The Department seeks public comment on specific approaches that could lead to wider and easier access, greater utility, and increased comprehensibility to data and associated documentation that the Department makes available. The Department also seeks comment on challenges with using existing Department data, including access mechanisms, so that the Data Board and various Departmental programs can work to make improvements. Respondents should note that this request for comments does not address data products designed, collected, and published by the Bureau of Labor Statistics.

The Department seeks comments on the specific characteristics of data and supporting materials that would allow the public to better use and benefit from our open data. Examples may include:

1. Data content and format;
2. Data documentation, including metadata content, codebooks, and data dictionaries;
3. Data formats specific to certain analysis patterns (e.g., spatial analysis, machine learning, and program evaluation) including tagging, geocoding, and data encoding that reduce burdens and increase efficiency;
4. Data quality issues that diminish the benefit and utility of Departmental data and limit transparency and analyses; and
5. Challenges with data comparability including linking across program data, establishing common identifiers across data sets, and merging Departmental data with other Federal and non-Federal data sources.

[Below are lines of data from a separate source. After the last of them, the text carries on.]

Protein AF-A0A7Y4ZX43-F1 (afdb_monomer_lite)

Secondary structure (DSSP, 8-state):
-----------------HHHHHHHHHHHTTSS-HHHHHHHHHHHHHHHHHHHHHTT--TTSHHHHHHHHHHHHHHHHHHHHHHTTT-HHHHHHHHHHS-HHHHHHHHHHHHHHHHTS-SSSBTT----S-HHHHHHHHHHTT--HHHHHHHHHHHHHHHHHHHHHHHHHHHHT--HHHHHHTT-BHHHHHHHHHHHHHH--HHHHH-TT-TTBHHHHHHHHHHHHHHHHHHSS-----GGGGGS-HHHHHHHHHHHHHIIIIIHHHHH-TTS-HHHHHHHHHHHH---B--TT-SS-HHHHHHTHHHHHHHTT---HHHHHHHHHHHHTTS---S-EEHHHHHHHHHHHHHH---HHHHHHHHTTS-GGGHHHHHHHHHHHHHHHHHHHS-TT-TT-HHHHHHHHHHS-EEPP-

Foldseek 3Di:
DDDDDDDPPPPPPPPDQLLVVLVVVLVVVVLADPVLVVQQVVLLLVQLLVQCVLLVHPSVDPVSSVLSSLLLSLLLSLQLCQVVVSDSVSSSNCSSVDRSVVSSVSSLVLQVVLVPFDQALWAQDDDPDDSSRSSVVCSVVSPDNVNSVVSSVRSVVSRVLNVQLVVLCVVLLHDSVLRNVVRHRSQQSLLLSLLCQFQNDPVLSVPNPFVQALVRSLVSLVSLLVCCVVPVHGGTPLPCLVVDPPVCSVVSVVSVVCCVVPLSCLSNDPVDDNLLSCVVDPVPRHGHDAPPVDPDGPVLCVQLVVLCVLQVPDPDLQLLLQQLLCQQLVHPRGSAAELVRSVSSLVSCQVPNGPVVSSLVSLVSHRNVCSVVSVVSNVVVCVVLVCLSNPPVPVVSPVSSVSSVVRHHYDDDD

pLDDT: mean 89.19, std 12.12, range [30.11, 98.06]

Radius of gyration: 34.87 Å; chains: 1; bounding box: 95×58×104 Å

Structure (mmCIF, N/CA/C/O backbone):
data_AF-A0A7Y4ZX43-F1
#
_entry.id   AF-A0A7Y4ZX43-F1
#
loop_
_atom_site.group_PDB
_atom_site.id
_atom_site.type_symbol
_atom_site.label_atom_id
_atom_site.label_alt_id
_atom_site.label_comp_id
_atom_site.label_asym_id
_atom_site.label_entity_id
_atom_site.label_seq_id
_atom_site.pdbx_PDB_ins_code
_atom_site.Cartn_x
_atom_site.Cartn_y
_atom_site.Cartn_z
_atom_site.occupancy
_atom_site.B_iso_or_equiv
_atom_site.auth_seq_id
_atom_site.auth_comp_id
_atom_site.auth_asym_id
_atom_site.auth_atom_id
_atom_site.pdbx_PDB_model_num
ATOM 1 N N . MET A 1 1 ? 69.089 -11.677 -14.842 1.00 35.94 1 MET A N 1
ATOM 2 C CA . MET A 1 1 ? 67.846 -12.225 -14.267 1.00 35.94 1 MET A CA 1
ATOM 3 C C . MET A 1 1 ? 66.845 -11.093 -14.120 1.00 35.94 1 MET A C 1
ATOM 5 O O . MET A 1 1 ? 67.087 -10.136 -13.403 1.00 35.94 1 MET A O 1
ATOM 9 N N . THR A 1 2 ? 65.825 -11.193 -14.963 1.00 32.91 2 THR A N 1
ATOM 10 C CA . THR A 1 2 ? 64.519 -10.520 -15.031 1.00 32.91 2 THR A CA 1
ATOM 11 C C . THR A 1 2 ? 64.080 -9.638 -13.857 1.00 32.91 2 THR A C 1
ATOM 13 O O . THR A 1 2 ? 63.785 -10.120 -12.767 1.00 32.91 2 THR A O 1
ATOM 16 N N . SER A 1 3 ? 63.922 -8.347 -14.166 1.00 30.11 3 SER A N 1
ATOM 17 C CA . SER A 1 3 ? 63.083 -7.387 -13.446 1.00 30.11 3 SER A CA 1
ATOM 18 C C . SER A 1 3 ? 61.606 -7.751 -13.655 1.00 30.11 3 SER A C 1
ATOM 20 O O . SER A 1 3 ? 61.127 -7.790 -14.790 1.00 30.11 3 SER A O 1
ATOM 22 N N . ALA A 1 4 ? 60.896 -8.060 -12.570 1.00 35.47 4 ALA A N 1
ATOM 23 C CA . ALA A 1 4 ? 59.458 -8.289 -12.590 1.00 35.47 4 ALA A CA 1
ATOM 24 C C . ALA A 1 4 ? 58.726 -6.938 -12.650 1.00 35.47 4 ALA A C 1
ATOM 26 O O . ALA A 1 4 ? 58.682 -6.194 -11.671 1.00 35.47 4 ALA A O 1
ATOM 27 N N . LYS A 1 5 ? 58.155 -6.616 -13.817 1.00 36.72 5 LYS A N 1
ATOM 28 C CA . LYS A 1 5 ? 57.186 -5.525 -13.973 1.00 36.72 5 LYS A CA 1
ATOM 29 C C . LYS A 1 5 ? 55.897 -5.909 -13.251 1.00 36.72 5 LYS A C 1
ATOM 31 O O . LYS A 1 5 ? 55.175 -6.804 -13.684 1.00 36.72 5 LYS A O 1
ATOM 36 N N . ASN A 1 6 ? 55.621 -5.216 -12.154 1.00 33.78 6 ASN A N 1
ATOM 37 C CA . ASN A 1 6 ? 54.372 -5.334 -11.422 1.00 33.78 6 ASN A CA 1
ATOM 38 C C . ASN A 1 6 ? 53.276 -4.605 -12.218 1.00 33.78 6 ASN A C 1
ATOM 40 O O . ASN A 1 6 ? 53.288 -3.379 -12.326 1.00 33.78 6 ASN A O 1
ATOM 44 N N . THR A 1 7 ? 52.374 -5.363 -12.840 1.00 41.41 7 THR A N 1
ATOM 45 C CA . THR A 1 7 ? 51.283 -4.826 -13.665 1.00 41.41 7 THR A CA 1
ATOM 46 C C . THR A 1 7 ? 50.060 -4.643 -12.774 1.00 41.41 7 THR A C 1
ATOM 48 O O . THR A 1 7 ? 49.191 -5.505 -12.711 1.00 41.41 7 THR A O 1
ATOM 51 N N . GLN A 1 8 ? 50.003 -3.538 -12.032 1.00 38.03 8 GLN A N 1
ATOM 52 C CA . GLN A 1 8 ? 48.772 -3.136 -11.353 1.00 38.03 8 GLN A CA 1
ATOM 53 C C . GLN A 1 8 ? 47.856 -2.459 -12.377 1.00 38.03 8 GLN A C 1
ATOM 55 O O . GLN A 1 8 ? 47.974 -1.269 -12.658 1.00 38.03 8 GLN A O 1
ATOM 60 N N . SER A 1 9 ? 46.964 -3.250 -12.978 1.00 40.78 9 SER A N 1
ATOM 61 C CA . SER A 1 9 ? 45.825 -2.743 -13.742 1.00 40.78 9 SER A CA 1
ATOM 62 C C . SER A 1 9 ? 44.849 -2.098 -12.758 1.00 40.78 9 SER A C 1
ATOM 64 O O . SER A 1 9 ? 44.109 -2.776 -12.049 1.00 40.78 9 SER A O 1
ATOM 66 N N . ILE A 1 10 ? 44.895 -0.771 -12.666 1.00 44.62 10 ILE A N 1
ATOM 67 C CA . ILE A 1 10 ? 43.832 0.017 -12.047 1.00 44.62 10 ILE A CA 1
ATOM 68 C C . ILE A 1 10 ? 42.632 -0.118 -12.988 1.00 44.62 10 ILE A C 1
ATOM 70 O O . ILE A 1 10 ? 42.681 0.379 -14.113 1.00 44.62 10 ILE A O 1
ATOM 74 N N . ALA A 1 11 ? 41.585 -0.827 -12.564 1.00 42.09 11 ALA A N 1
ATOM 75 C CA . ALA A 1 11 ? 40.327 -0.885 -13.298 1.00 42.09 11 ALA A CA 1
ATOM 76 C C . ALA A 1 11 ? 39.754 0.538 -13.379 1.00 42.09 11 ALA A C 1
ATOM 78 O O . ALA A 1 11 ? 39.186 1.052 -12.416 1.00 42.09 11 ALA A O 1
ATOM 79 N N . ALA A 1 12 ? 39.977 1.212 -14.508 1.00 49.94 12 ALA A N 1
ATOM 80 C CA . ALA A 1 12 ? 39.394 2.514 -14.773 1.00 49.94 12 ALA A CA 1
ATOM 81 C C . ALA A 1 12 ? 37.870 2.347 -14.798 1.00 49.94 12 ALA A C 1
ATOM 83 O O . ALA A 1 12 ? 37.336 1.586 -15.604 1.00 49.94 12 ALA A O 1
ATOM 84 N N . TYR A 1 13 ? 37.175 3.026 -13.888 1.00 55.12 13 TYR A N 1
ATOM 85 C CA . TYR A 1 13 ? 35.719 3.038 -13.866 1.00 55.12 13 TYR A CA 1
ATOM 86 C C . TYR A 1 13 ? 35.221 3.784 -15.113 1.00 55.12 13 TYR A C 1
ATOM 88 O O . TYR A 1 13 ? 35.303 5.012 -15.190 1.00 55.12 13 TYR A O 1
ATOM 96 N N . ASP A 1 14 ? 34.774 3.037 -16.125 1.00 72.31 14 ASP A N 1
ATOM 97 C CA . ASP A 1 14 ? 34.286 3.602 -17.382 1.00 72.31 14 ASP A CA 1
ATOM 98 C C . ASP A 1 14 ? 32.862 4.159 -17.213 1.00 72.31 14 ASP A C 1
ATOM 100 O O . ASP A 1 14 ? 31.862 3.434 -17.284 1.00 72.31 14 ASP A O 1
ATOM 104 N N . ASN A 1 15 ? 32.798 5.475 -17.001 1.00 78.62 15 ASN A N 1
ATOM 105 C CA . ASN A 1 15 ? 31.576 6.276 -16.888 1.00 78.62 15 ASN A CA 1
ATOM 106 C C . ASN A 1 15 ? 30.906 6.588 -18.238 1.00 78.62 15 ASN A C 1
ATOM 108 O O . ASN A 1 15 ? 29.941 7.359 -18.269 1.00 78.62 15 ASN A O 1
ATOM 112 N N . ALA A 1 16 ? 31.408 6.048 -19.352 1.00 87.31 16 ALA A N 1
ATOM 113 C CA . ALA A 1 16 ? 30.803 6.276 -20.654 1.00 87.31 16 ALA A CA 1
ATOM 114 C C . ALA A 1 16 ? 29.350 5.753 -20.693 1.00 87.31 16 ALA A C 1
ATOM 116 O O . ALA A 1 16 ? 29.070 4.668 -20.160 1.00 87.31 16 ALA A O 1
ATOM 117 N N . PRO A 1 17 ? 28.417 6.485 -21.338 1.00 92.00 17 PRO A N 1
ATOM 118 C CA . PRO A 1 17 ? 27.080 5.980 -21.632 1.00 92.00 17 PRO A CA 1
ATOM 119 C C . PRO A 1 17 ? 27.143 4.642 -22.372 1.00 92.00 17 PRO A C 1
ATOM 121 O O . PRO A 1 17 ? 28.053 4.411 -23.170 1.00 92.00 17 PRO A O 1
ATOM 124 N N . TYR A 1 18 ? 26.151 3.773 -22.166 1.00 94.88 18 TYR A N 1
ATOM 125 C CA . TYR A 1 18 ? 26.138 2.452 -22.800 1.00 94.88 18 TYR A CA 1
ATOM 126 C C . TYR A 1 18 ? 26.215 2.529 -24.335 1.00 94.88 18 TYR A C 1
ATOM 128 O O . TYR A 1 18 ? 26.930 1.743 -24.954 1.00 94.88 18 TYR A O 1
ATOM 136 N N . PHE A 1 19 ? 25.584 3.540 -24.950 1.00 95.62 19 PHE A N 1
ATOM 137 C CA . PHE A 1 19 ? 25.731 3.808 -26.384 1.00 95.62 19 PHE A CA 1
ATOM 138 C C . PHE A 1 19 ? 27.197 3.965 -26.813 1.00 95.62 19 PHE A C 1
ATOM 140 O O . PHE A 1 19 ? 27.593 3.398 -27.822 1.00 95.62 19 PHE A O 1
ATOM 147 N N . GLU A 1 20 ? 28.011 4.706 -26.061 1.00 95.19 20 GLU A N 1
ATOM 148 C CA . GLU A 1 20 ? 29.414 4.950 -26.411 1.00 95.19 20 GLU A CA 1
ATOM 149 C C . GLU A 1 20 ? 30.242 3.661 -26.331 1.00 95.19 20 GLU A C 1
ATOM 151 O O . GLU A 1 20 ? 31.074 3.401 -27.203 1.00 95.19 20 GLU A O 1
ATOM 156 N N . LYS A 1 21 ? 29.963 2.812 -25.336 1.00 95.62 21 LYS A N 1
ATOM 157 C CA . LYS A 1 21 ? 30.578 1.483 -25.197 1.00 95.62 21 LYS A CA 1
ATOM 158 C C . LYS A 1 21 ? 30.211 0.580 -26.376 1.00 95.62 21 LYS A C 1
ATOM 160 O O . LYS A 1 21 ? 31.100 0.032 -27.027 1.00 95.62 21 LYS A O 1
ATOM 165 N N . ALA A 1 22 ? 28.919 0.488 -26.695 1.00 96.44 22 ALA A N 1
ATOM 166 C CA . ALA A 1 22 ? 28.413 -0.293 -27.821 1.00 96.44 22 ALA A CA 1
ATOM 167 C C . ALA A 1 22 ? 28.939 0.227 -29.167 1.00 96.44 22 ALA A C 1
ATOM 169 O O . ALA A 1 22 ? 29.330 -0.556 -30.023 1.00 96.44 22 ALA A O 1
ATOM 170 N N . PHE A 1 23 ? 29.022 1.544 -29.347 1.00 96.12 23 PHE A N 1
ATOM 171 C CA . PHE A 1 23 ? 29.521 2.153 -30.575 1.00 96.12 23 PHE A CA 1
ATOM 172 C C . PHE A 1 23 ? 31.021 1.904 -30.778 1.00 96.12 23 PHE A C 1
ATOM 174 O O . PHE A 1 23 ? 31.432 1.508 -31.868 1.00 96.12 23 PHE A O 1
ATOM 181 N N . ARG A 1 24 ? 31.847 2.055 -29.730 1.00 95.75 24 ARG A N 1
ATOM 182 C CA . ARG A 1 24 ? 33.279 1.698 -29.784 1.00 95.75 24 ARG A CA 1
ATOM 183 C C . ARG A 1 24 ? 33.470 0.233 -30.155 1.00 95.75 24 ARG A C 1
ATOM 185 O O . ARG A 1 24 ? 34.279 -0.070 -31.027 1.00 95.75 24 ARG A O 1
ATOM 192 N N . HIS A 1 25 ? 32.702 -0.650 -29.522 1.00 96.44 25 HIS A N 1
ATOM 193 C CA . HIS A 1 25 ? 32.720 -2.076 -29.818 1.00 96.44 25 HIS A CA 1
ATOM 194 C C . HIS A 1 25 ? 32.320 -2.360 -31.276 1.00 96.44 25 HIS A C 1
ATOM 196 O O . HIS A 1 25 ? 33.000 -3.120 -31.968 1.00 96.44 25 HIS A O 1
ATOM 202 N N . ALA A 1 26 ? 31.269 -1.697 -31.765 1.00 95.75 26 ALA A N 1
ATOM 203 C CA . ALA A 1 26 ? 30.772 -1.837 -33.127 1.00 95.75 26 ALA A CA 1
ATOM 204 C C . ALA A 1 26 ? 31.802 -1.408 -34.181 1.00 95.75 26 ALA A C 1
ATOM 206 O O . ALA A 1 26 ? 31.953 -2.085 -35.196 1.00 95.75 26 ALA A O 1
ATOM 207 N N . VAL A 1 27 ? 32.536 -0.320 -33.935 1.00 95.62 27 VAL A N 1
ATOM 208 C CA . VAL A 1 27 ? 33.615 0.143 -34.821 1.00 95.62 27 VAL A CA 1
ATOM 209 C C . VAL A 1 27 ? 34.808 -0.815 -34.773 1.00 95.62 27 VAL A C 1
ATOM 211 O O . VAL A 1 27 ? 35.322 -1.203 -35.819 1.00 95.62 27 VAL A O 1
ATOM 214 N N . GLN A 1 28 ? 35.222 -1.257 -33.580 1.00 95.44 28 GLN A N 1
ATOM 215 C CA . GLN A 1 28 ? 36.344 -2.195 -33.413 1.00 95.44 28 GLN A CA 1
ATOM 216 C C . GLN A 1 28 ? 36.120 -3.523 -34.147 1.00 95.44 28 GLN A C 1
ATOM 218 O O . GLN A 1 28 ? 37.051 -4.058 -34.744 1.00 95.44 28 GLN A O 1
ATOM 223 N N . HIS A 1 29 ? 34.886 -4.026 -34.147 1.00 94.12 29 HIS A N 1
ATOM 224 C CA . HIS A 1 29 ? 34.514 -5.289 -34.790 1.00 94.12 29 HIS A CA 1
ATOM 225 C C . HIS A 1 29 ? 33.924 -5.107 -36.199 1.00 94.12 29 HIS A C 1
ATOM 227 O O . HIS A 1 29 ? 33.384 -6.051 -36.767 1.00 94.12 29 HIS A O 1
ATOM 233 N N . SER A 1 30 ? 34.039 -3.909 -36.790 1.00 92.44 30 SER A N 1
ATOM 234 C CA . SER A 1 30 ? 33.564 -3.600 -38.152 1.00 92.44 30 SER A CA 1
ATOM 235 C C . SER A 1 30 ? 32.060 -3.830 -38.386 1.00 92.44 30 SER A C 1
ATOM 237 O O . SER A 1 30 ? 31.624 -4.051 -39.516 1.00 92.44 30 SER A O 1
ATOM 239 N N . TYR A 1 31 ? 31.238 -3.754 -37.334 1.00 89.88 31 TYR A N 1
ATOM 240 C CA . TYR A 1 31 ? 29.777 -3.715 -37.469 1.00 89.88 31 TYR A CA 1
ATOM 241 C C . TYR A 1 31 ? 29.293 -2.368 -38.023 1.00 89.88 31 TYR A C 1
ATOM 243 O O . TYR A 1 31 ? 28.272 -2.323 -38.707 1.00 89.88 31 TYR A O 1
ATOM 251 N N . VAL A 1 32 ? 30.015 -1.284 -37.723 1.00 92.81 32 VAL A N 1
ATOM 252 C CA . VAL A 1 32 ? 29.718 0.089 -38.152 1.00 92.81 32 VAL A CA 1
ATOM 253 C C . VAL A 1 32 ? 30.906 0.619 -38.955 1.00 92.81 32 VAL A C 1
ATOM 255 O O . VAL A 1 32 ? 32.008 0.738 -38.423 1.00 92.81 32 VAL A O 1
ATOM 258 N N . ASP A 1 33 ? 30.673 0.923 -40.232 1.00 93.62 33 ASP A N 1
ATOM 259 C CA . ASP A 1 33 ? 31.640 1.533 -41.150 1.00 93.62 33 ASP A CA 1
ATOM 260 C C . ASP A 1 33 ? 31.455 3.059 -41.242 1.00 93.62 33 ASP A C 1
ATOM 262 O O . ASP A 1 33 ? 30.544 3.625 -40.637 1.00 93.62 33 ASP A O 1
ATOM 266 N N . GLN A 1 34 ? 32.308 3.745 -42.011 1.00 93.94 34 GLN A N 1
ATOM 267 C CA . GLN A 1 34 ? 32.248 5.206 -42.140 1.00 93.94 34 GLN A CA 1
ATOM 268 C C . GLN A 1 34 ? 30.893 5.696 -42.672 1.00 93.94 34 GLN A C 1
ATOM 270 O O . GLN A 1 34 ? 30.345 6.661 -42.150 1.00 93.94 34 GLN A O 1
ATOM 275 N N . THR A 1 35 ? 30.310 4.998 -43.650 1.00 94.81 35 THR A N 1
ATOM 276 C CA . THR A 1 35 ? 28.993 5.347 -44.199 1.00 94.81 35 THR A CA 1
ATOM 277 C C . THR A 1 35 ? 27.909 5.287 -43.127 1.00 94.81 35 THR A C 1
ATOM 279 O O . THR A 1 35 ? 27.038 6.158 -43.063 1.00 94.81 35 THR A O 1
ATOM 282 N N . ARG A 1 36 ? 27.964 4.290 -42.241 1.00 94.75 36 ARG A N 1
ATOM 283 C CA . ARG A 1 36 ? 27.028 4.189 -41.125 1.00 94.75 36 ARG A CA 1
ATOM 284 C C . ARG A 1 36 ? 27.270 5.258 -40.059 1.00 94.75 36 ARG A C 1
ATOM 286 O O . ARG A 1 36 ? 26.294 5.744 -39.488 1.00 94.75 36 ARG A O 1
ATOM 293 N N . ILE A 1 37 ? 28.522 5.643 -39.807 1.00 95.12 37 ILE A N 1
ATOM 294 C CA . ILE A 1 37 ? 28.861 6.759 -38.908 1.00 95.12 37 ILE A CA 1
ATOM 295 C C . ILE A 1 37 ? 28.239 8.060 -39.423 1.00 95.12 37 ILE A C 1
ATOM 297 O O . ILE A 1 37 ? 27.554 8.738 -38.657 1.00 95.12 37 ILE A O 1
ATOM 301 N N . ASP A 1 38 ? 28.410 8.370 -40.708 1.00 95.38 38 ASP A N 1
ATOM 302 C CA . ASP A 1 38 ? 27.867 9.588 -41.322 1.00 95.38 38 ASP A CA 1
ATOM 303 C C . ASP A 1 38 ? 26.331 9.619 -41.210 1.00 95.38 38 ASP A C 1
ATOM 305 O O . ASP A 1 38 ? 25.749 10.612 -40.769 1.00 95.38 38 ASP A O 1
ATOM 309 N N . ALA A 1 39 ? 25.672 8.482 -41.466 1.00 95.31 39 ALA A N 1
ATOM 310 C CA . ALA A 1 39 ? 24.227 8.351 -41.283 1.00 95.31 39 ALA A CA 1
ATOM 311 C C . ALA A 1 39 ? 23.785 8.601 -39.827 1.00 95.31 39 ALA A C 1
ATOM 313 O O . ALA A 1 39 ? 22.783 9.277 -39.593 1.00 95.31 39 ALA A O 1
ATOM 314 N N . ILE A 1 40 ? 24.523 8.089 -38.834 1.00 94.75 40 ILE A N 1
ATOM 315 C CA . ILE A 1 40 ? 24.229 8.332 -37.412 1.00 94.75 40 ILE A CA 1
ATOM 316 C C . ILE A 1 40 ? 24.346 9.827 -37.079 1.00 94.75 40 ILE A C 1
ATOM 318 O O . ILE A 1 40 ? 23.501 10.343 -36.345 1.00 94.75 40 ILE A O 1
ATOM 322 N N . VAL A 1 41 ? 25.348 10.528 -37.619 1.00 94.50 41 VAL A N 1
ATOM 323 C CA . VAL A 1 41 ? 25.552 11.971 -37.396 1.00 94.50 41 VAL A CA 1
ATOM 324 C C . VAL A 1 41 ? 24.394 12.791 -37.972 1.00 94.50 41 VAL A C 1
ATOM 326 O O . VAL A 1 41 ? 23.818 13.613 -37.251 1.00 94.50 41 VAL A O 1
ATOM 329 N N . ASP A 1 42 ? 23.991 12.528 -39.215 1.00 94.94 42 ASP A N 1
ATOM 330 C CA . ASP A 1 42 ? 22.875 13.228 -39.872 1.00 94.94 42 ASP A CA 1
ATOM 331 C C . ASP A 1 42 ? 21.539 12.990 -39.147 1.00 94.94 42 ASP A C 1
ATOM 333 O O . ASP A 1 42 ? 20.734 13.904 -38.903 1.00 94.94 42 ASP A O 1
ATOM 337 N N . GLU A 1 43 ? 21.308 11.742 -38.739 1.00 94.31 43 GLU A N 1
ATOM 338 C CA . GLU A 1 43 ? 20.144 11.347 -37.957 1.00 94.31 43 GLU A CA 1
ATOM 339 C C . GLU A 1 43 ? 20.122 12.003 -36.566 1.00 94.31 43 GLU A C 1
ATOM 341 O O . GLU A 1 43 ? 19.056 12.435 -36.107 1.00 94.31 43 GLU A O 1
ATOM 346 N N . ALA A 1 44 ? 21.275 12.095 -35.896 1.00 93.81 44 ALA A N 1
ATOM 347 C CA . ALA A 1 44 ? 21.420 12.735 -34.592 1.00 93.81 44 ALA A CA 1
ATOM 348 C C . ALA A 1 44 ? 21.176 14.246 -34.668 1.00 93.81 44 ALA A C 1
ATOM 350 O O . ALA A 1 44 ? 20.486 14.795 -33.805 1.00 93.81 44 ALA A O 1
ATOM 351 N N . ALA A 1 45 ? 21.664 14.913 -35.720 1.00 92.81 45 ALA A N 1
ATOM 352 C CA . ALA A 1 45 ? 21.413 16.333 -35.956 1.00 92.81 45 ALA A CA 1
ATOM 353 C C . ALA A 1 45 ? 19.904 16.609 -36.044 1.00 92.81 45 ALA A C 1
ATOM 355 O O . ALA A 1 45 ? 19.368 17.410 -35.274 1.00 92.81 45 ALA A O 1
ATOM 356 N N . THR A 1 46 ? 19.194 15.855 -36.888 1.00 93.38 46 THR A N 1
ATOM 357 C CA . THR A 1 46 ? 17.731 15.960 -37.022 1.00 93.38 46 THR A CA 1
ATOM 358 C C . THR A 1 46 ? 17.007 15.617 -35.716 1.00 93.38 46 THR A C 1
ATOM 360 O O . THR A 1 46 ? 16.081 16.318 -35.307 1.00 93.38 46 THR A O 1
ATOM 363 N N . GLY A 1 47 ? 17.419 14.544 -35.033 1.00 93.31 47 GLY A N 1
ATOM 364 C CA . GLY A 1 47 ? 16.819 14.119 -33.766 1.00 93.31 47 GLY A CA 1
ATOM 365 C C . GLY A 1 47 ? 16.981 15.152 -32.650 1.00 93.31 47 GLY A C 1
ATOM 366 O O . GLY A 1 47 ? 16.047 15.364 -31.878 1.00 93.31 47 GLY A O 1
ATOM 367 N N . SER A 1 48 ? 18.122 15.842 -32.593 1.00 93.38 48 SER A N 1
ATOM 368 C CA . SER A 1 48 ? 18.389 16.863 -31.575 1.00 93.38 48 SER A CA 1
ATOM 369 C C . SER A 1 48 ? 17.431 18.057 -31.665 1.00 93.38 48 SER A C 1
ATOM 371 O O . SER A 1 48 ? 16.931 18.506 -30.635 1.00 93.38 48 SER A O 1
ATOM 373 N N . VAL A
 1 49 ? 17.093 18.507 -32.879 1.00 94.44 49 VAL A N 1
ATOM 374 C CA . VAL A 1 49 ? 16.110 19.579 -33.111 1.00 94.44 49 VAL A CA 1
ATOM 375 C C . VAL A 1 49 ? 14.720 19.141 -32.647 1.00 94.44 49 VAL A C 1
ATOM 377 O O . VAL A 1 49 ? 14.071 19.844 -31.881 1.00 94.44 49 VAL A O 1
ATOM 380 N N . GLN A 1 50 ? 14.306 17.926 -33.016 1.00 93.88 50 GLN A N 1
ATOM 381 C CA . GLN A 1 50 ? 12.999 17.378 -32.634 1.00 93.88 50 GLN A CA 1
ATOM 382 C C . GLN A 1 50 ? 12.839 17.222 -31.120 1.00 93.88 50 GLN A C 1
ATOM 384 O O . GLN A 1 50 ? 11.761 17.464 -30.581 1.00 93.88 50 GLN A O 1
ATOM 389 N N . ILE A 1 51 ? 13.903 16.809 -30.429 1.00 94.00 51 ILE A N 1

The Department also solicits public comment on the following areas:

6. Identifying data sets that are currently useful and merit prioritization in forthcoming open data efforts;
7. Identifying data sets that are neither public nor available through restricted-use access programs that could provide value to the Department's stakeholders if made available;
8. The relative advantages and disadvantages of various machine-readable formats including JavaScript Object Notation (JSON), Extensible Markup Language (XML), and ASCII text files with or without comma-separated values (CSV) files;
9. The relative advantages and disadvantages of providing open data through DAAS vis-a-vis complexity, efficiency, convenience, automation, and user-friendliness;
10. Specific data sets and methodologies that would be useful in achieving the goals of President Biden's Executive Orders on Equity from January 2021 and on Customer Experience from November 2021; and relevant data and metadata standards that enhance interoperability, promote transparency, aid discovery, provide understanding, and facilitate integrating data from multiple sources.